The convertibility feature is very useful in practice. Consider the situation of a software company. The software engineer signs off a software product on behalf of the company. When asked, a company manager can prove to the buyer that the product is authentic by verifying the signature’s validity. For nonbuyers, in contrast,
the manager may refuse to prove to them the authenticity of the software. But once the company goes bankrupt, authenticity is no longer provable. Now suppose the group undeniable signatures are convertible. Then the manager can convert select signatures into group signatures when the company is still in business; thus buyers can continue to validate the software if necessary. Even after conversion, no one is able to derive the secret key used to generate signatures; thus the original company’s signatures cannot be forged. In addition, the manager can delegate the capability of verifying signatures to trusted parties to share the load or to step in if the company fails.
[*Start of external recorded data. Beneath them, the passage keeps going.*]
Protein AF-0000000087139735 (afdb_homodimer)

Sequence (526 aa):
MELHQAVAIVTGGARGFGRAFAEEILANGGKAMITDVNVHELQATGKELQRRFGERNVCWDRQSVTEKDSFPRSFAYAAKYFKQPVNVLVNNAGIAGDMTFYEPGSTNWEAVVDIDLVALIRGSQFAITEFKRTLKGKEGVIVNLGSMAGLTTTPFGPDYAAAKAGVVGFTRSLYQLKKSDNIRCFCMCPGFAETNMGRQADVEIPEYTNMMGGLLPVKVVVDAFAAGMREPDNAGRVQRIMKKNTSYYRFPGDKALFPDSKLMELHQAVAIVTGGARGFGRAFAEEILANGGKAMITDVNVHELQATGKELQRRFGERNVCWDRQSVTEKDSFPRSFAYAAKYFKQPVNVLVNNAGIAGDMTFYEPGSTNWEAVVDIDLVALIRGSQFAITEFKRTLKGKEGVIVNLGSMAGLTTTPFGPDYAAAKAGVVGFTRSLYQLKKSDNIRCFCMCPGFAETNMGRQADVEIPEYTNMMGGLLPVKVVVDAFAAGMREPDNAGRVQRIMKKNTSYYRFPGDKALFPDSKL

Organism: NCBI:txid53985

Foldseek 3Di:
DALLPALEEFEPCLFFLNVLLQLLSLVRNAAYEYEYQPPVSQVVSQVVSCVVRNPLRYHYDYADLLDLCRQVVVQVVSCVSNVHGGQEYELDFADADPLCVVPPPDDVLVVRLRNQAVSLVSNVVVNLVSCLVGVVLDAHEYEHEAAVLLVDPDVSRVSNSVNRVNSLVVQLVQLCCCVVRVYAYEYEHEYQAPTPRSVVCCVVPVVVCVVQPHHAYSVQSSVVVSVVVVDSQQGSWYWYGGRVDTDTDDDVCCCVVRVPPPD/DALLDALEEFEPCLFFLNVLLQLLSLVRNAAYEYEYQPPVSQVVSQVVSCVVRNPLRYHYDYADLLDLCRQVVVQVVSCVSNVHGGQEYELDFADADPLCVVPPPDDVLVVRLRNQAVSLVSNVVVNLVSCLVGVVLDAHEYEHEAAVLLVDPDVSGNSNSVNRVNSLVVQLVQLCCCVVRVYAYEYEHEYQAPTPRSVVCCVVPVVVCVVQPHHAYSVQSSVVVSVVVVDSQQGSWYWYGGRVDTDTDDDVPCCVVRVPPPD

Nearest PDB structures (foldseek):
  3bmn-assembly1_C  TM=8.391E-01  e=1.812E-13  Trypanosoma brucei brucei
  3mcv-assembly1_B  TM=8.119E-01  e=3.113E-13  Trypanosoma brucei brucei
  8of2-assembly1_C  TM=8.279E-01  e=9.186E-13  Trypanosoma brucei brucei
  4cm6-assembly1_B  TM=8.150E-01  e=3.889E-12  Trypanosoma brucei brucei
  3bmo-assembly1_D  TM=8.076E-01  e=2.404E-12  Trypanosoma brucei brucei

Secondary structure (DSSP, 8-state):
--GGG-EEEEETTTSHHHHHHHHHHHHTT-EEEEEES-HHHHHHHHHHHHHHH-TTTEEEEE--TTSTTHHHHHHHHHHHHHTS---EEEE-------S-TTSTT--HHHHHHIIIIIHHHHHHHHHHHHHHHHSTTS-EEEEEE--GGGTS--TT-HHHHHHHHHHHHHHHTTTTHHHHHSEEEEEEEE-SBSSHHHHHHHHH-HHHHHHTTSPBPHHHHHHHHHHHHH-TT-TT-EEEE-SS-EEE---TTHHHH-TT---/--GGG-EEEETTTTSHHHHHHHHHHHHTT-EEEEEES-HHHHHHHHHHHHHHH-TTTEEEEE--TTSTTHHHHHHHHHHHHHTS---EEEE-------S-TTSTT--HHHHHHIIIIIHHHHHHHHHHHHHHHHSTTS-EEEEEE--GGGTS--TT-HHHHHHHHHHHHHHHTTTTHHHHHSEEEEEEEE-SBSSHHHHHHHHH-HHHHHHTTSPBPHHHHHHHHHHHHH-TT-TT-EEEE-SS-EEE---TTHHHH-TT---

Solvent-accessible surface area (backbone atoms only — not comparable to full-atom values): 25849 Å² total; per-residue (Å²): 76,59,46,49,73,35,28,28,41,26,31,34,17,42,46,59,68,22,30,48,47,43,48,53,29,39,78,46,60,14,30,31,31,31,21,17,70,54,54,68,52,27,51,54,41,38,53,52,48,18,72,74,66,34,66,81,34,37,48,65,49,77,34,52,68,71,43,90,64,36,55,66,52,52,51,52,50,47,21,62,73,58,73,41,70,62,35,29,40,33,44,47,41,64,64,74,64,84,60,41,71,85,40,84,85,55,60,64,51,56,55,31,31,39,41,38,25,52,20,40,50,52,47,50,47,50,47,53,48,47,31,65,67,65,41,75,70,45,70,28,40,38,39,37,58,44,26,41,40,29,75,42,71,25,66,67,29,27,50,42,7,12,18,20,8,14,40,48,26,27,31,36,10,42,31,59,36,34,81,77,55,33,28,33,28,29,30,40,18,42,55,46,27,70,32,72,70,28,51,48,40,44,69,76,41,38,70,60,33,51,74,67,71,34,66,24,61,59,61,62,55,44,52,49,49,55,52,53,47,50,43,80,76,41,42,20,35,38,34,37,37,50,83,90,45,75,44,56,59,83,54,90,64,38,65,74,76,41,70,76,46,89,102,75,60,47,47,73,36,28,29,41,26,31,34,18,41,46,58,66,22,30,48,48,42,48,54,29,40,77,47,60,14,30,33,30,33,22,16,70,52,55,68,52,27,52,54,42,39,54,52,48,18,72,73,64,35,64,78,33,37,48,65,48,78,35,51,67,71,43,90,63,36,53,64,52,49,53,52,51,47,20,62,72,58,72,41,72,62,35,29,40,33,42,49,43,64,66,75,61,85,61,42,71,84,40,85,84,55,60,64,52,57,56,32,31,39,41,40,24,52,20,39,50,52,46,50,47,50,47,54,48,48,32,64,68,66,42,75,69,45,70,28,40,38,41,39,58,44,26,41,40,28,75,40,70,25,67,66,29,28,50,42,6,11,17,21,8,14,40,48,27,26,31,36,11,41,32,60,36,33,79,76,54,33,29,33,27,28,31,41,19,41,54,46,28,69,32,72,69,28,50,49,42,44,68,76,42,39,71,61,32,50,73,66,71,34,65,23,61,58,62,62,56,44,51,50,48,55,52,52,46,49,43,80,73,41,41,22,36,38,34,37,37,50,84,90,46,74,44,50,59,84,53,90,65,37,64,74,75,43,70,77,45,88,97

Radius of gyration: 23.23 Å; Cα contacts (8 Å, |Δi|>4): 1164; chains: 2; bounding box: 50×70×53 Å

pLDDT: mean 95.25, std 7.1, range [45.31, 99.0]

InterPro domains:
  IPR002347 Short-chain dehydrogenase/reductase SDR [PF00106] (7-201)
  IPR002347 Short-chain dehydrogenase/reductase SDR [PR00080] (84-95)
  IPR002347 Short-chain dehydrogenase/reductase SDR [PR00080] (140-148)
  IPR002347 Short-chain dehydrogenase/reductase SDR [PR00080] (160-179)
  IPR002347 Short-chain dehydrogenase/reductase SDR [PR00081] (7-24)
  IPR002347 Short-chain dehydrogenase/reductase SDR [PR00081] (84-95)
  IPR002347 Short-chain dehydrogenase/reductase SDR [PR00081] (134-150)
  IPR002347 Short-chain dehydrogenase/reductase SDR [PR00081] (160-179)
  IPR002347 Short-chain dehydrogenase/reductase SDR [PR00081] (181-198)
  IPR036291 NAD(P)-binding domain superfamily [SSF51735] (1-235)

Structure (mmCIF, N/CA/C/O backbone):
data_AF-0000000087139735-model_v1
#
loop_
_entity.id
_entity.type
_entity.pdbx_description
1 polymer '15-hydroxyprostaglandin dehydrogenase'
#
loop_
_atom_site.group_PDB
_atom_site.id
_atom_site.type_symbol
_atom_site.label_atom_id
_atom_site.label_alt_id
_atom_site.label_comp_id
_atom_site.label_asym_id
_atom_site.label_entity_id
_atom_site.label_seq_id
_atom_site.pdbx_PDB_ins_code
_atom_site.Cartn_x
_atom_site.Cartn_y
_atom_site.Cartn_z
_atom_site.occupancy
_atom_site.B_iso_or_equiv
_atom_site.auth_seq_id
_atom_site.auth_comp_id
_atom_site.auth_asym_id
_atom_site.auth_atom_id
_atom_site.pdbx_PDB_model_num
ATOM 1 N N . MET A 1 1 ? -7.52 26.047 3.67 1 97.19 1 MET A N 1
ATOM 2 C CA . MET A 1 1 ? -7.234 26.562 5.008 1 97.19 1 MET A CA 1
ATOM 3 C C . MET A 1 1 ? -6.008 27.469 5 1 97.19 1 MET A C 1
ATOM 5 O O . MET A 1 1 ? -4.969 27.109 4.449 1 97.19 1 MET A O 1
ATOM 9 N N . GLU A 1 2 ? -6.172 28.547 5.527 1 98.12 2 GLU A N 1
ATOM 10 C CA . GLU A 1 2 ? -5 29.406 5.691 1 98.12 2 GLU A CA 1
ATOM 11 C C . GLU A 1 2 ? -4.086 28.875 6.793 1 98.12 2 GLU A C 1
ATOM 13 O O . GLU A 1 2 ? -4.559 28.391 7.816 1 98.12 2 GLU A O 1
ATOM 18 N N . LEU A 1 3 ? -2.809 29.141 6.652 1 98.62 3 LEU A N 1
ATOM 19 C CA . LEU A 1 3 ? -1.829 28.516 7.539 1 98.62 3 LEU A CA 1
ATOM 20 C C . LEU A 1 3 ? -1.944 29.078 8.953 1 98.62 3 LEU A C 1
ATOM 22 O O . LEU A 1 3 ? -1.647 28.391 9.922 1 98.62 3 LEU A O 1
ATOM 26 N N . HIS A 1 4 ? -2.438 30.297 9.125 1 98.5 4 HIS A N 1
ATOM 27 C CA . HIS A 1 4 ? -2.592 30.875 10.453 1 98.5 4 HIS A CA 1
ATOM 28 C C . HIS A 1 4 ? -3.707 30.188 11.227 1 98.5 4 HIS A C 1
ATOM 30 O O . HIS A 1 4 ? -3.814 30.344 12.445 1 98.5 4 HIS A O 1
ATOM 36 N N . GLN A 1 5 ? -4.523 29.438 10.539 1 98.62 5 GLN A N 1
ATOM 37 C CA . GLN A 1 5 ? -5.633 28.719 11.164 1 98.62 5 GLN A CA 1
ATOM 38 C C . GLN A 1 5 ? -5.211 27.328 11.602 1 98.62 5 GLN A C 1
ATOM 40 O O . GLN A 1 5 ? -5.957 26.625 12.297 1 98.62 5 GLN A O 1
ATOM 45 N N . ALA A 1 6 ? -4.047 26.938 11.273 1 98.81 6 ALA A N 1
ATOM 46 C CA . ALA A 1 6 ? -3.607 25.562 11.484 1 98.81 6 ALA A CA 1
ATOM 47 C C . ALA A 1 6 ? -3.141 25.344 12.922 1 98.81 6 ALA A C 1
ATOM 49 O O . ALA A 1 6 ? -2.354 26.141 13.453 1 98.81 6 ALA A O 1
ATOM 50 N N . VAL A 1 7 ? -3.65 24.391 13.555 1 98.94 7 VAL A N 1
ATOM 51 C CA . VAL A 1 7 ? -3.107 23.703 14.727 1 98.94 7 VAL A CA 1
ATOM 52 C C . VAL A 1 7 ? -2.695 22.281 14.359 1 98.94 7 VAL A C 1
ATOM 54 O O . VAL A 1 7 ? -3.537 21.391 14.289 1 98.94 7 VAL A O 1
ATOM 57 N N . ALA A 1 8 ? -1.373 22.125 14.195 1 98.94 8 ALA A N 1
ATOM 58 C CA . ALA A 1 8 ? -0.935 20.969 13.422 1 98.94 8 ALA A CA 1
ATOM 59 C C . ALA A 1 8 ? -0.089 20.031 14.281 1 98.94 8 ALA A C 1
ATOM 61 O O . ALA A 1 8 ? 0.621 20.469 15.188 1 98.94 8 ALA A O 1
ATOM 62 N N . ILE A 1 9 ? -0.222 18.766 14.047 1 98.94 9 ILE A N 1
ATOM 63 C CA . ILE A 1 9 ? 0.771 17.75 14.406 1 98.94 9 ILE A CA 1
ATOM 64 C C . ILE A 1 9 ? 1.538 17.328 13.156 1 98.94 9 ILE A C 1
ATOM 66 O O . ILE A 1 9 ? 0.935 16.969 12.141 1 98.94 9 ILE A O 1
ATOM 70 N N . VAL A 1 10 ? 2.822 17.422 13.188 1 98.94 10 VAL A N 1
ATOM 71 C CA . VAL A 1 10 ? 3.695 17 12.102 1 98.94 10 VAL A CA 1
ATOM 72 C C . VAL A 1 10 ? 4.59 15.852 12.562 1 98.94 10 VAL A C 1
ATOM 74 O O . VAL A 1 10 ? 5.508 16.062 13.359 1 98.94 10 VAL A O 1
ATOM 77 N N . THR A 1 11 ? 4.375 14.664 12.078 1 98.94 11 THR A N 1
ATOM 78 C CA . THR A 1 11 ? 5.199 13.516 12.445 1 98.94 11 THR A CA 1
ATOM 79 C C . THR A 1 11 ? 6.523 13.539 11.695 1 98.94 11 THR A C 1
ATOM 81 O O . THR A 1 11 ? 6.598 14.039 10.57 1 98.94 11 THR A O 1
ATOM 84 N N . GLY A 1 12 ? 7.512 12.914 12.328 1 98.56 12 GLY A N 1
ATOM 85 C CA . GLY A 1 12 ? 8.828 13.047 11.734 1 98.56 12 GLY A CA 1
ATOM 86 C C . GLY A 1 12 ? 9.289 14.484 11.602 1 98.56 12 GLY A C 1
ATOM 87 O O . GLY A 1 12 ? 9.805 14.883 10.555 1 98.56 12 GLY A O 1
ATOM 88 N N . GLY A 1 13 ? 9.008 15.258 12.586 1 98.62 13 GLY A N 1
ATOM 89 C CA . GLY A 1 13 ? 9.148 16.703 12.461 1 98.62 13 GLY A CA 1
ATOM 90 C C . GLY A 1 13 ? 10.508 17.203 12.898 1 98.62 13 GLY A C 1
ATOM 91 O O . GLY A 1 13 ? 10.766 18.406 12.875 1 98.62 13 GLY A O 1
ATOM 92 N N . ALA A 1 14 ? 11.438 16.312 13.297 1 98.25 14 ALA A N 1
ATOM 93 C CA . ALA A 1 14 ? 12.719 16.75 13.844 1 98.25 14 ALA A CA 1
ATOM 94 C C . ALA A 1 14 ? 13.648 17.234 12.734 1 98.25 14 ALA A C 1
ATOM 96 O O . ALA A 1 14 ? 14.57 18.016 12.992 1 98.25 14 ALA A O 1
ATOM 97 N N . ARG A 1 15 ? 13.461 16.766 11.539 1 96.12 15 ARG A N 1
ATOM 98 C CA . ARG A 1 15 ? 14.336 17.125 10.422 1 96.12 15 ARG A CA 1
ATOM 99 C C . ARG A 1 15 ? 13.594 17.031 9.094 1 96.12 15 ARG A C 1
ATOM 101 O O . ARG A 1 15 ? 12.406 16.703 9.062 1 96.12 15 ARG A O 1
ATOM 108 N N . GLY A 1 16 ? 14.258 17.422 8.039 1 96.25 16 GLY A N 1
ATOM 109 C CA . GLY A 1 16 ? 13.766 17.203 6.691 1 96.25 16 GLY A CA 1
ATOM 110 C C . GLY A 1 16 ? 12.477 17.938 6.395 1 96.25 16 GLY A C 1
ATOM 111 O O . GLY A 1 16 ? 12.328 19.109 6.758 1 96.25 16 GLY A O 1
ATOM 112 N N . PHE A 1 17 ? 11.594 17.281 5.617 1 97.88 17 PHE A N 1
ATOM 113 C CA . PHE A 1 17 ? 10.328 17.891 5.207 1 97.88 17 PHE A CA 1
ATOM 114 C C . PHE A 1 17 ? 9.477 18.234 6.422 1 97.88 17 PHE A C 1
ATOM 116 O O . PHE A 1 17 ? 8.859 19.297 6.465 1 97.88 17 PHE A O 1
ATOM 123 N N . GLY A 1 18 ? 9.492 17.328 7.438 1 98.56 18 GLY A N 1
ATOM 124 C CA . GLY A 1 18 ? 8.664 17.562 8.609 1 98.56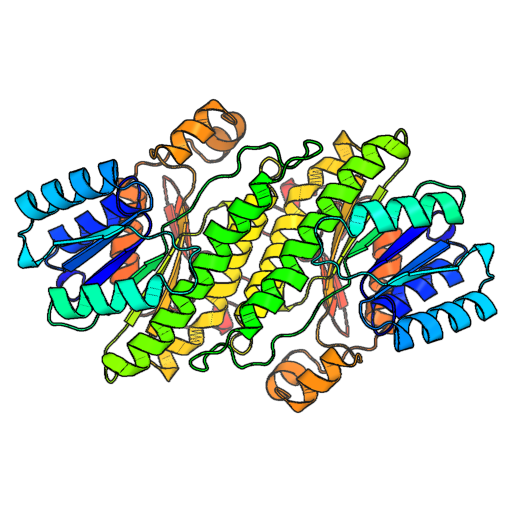 18 GLY A CA 1
ATOM 125 C C . GLY A 1 18 ? 9.008 18.859 9.328 1 98.56 18 GLY A C 1
ATOM 126 O O . GLY A 1 18 ? 8.117 19.641 9.641 1 98.56 18 GLY A O 1
ATOM 127 N N . ARG A 1 19 ? 10.258 19.016 9.562 1 98.5 19 ARG A N 1
ATOM 128 C CA . ARG A 1 19 ? 10.703 20.266 10.164 1 98.5 19 ARG A CA 1
ATOM 129 C C . ARG A 1 19 ? 10.305 21.469 9.305 1 98.5 19 ARG A C 1
ATOM 131 O O . ARG A 1 19 ? 9.82 22.469 9.82 1 98.5 19 ARG A O 1
ATOM 138 N N . ALA A 1 20 ? 10.477 21.344 8.008 1 98.62 20 ALA A N 1
ATOM 139 C CA . ALA A 1 20 ? 10.211 22.438 7.082 1 98.62 20 ALA A CA 1
ATOM 140 C C . ALA A 1 20 ? 8.727 22.766 7.031 1 98.62 20 ALA A C 1
ATOM 142 O O . ALA A 1 20 ? 8.336 23.938 6.945 1 98.62 20 ALA A O 1
ATOM 143 N N . PHE A 1 21 ? 7.863 21.75 7.039 1 98.88 21 PHE A N 1
ATOM 144 C CA . PHE A 1 21 ? 6.418 21.953 7.047 1 98.88 21 PHE A CA 1
ATOM 145 C C . PHE A 1 21 ? 5.988 22.672 8.328 1 98.88 21 PHE A C 1
ATOM 147 O O . PHE A 1 21 ? 5.188 23.609 8.281 1 98.88 21 PHE A O 1
ATOM 154 N N . ALA A 1 22 ? 6.539 22.188 9.477 1 98.88 22 ALA A N 1
ATOM 155 C CA . ALA A 1 22 ? 6.227 22.844 10.742 1 98.88 22 ALA A CA 1
ATOM 156 C C . ALA A 1 22 ? 6.648 24.312 10.727 1 98.88 22 ALA A C 1
ATOM 158 O O . ALA A 1 22 ? 5.883 25.188 11.133 1 98.88 22 ALA A O 1
ATOM 159 N N . GLU A 1 23 ? 7.832 24.578 10.234 1 98.81 23 GLU A N 1
ATOM 160 C CA . GLU A 1 23 ? 8.336 25.938 10.148 1 98.81 23 GLU A CA 1
ATOM 161 C C . GLU A 1 23 ? 7.445 26.812 9.258 1 98.81 23 GLU A C 1
ATOM 163 O O . GLU A 1 23 ? 7.203 27.969 9.562 1 98.81 23 GLU A O 1
ATOM 168 N N . GLU A 1 24 ? 7.02 26.234 8.133 1 98.88 24 GLU A N 1
ATOM 169 C CA . GLU A 1 24 ? 6.141 26.953 7.219 1 98.88 24 GLU A CA 1
ATOM 170 C C . GLU A 1 24 ? 4.836 27.344 7.906 1 98.88 24 GLU A C 1
ATOM 172 O O . GLU A 1 24 ? 4.363 28.484 7.762 1 98.88 24 GLU A O 1
ATOM 177 N N . ILE A 1 25 ? 4.23 26.453 8.656 1 98.88 25 ILE A N 1
ATOM 178 C CA . ILE A 1 25 ? 2.998 26.719 9.398 1 98.88 25 ILE A CA 1
ATOM 179 C C . ILE A 1 25 ? 3.232 27.828 10.422 1 98.88 25 ILE A C 1
ATOM 181 O O . ILE A 1 25 ? 2.457 28.781 10.5 1 98.88 25 ILE A O 1
ATOM 185 N N . LEU A 1 26 ? 4.324 27.734 11.164 1 98.88 26 LEU A N 1
ATOM 186 C CA . LEU A 1 26 ? 4.652 28.656 12.242 1 98.88 26 LEU A CA 1
ATOM 187 C C . LEU A 1 26 ? 4.949 30.047 11.68 1 98.88 26 LEU A C 1
ATOM 189 O O . LEU A 1 26 ? 4.484 31.047 12.219 1 98.88 26 LEU A O 1
ATOM 193 N N . ALA A 1 27 ? 5.688 30.047 10.57 1 98.75 27 ALA A N 1
ATOM 194 C CA . ALA A 1 27 ? 6.074 31.312 9.945 1 98.75 27 ALA A CA 1
ATOM 195 C C . ALA A 1 27 ? 4.848 32.094 9.453 1 98.75 27 ALA A C 1
ATOM 197 O O . ALA A 1 27 ? 4.906 33.312 9.258 1 98.75 27 ALA A O 1
ATOM 198 N N . ASN A 1 28 ? 3.76 31.406 9.336 1 98.62 28 ASN A N 1
ATOM 199 C CA . ASN A 1 28 ? 2.535 32.031 8.844 1 98.62 28 ASN A CA 1
ATOM 200 C C . ASN A 1 28 ? 1.489 32.156 9.945 1 98.62 28 ASN A C 1
ATOM 202 O O . ASN A 1 28 ? 0.298 32.281 9.664 1 98.62 28 ASN A O 1
ATOM 206 N N . GLY A 1 29 ? 1.876 31.953 11.164 1 98.62 29 GLY A N 1
ATOM 207 C CA . GLY A 1 29 ? 1.043 32.312 12.297 1 98.62 29 GLY A CA 1
ATOM 208 C C . GLY A 1 29 ? 0.279 31.156 12.875 1 98.62 29 GLY A C 1
ATOM 209 O O . GLY A 1 29 ? -0.522 31.328 13.797 1 98.62 29 GLY A O 1
ATOM 210 N N . GLY A 1 30 ? 0.488 29.922 12.344 1 98.81 30 GLY A N 1
ATOM 211 C CA . GLY A 1 30 ? -0.148 28.734 12.891 1 98.81 30 GLY A CA 1
ATOM 212 C C . GLY A 1 30 ? 0.582 28.172 14.086 1 98.81 30 GLY A C 1
ATOM 213 O O . GLY A 1 30 ? 1.511 28.781 14.609 1 98.81 30 GLY A O 1
ATOM 214 N N . LYS A 1 31 ? 0.105 27.047 14.594 1 98.94 31 LYS A N 1
ATOM 215 C CA . LYS A 1 31 ? 0.706 26.297 15.688 1 98.94 31 LYS A CA 1
ATOM 216 C C . LYS A 1 31 ? 1.104 24.891 15.242 1 98.94 31 LYS A C 1
ATOM 218 O O . LYS A 1 31 ? 0.464 24.297 14.367 1 98.94 31 LYS A O 1
ATOM 223 N N . ALA A 1 32 ? 2.162 24.406 15.844 1 98.94 32 ALA A N 1
ATOM 224 C CA . ALA A 1 32 ? 2.627 23.094 15.398 1 98.94 32 ALA A CA 1
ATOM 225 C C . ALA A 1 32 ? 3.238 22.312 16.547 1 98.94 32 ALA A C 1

In this chapter, we use signatures of knowledge [38] and undeniable signatures [48] to construct a convertible group undeniable signature scheme. Under reasonable cryptographic assumptions, our signature scheme will be proved to be anonymous, nontransferable, traceable, unforgeable, exculpable, and unlinkable. Moreover, any colluding subset of group members cannot generate valid signatures that cannot be traced. The signature confirmation and denial protocols can be further made zero-knowledge. Finally, the sizes of the public key and signatures are independent of the group size. This desirable feature means the system remains efficient as the group grows.
This chapter is organized as follows. In Section 5.2, useful facts and cryptographic assumptions in number theory are described. In addition, signatures of knowledge that are used as building blocks of our scheme are reviewed. In Section 5.3, the convertible group undeniable signature model and the proposed scheme are presented.
Section 5.4 discusses its security. Conclusions are given in Section 5.5.